1771, the Franco-Prussian War produced a united Germany and Italy. From 1875 to 1900, 26 million Indians perished from famine, and in 1876, 13 million in China. 1876, the US Gilded Age begins. So that's when the Americans really start to march forward on the world stage. The time of the great industrialists and this immense generation and distribution of wealth in this huge emergent democracy in North America.
The beginning of the domination of the world by Americans politically, economically and culturally. 76, of course the UK is still on the top of the world at that point. Queen Victoria is Empress of India. In 77, Serbia, Montenegro, Romania and Bulgaria become independent.
Commercial telephone exchange in 78 in New Haven, Connecticut. And so that's the dawn of the connected age, right? It's the new internet, the telephone, and well, everyone knows the consequences of that because now you carry that around with you all the time and spend half your life looking at it.
1879, Edison invents the light bulb. 1881. Pogroms wash through Russia in the rise of this terrible flood of anti-semitic propaganda. That's the early manifestation of what of course culminated in the Holocaust and also motivated eventually the establishment of Zionism and the settlement of Israel. 1884, first self-powered machine gun.
That's a bigger invention than you might think if you don't think about it, because a machine gun makes one man into an army. That's the end of horses in battle for obvious reasons. It's the ends of phalanxes of soldiers marching forward, because all that means is you die.
It's the initiation of an entirely new form of warfare and also of slaughter and mayhem on a scale that was completely unimaginable prior to the... The emergence of the machine gun, you saw that technology really start to make itself manifest in the First World War because it started out with standard battles using cavalry, using horses, and horses were used throughout the entire First World War, but obviously with less and less success. Part of the reason for trench warfare was the presence of the machine gun, hundreds of rounds of munitions in an amazingly short period of time. We have guns now that will fire.
tens of thousands of bullets in a second. Just unbelievable, devastating force, the force of an entire army in one machine. 1885, first internal combustion car, and the Singer sewing machine was popularized. 1889, the Eiffel Tower is inaugurated, this new tower of steel, right?
And that becomes the archetype, I suppose, of the skyscrapers that now dominate the landscape of the cities. Bicycle sweep Europe in 1890. 92 is the first gasoline tractor.
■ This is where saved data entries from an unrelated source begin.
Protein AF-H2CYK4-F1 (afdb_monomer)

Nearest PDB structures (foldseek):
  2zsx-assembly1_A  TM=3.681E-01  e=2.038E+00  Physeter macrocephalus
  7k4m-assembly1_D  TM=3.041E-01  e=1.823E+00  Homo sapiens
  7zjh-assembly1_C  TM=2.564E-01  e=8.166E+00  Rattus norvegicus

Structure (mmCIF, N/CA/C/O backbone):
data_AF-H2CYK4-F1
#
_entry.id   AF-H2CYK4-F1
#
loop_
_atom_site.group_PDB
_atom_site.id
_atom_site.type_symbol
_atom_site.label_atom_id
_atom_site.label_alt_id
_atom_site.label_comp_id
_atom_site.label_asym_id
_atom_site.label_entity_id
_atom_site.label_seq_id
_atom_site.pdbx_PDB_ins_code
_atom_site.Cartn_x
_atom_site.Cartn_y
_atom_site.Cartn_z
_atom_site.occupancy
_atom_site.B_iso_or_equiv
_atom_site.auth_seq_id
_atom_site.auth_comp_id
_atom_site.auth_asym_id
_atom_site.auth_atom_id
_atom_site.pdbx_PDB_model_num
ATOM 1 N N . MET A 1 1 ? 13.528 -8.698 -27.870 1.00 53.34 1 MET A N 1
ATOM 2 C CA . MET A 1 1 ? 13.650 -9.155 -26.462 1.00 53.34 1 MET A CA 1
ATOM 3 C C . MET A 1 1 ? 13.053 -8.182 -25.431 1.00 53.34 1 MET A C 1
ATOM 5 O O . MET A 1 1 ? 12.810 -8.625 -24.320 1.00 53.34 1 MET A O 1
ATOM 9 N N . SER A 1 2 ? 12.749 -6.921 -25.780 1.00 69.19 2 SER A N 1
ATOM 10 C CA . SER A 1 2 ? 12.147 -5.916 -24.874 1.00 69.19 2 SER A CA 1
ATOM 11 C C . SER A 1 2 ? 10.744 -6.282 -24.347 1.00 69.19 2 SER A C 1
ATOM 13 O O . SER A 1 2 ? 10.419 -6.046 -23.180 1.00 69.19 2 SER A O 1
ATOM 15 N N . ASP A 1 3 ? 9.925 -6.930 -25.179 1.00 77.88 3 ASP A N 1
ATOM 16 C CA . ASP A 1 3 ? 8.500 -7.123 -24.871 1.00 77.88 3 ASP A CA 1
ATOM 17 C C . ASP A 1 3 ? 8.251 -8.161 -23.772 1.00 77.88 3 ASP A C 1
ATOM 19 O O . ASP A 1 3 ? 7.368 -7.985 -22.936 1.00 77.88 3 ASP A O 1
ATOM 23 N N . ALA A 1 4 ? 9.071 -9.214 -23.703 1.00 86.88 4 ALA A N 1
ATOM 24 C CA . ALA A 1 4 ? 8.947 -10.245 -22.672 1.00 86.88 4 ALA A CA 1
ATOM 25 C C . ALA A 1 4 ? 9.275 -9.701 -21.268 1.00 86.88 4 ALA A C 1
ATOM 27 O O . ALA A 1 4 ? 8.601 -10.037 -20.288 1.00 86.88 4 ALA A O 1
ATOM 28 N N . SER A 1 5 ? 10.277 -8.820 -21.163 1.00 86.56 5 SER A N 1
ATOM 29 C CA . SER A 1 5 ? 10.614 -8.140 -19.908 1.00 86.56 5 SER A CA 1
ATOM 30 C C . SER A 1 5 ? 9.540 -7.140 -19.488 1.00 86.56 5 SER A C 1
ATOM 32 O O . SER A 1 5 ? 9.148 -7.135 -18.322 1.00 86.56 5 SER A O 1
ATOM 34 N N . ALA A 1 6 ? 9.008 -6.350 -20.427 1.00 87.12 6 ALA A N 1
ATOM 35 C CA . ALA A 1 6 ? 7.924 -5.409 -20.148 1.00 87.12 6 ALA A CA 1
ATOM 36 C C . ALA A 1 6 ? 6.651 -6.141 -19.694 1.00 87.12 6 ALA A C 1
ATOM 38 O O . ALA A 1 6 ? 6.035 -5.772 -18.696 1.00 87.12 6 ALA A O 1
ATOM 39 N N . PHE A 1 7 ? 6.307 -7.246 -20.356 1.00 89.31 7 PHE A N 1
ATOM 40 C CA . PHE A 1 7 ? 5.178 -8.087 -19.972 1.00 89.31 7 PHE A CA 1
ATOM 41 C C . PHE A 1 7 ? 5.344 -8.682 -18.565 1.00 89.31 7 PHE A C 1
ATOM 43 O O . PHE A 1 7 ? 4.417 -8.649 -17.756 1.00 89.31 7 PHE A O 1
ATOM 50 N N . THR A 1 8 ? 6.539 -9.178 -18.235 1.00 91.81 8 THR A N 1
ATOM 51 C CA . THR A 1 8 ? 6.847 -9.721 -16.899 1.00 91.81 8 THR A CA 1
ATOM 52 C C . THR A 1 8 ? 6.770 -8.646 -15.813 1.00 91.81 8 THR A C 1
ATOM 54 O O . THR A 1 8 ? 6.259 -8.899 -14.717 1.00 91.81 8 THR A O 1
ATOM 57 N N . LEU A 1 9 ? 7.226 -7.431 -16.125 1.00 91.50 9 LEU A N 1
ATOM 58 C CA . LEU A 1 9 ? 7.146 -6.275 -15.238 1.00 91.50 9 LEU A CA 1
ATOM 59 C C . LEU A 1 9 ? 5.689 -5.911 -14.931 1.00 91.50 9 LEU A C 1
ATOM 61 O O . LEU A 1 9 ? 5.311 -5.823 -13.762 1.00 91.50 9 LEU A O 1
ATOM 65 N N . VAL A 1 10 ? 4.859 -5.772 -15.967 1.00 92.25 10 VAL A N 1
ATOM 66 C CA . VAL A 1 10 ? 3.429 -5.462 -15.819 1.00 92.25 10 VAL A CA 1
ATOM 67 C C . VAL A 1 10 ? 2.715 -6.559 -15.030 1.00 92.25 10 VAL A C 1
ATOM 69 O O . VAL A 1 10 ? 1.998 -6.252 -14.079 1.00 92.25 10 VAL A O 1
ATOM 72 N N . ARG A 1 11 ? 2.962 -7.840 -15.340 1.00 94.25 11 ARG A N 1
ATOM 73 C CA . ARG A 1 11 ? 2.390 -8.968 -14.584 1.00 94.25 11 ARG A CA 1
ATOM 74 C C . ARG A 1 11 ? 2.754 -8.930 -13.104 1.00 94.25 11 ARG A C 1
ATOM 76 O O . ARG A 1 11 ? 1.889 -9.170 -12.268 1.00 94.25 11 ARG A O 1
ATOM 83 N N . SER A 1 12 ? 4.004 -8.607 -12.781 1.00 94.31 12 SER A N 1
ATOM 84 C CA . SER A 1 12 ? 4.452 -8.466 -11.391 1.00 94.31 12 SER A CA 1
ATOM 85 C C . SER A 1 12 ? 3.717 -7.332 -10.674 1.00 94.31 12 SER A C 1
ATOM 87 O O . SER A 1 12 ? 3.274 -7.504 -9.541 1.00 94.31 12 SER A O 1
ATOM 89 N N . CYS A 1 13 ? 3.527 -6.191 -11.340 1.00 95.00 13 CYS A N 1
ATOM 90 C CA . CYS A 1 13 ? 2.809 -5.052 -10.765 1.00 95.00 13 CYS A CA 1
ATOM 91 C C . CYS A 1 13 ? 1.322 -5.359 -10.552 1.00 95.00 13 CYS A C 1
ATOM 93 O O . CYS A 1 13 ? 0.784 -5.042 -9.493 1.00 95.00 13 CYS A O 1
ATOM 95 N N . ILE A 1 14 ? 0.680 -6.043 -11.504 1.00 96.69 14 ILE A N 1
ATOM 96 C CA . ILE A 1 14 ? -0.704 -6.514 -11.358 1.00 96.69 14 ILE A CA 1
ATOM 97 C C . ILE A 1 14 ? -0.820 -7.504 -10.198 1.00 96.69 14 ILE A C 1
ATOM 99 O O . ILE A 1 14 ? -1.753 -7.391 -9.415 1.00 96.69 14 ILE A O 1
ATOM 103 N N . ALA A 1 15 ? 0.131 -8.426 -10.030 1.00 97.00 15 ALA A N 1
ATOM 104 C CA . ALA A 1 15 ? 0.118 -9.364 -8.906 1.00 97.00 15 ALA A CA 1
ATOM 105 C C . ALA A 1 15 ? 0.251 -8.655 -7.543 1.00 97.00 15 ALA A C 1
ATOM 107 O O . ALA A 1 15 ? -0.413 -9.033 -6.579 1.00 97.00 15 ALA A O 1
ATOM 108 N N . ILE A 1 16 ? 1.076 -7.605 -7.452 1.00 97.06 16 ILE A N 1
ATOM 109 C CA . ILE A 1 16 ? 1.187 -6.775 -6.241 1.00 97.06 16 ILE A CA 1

The Olympic Games are revivified in Athens in 1896. A sign of the world coming together as an integrated society.
Sports led the way there in some ways. 1898, the first Zeppelin airship. So now people can travel through the sky from place to place. The Exposition Universelle was held in Paris in 1900 featuring the new artistic movement Art Nouveau.
All right, so that's a bit of an overview of where we are in history, and you can get a sense of the dynamism of the times, especially the industrial spirit of the times, right? This burgeoning, widespread industrial economy that's lifting immense numbers of people out of sustenance-level living, which we tend to romanticize as fortunate 21st-century city dwellers, but was a pretty damn dismal, difficult, cold... brutal, miserable, ill-fed slog for 95% of people not very long ago.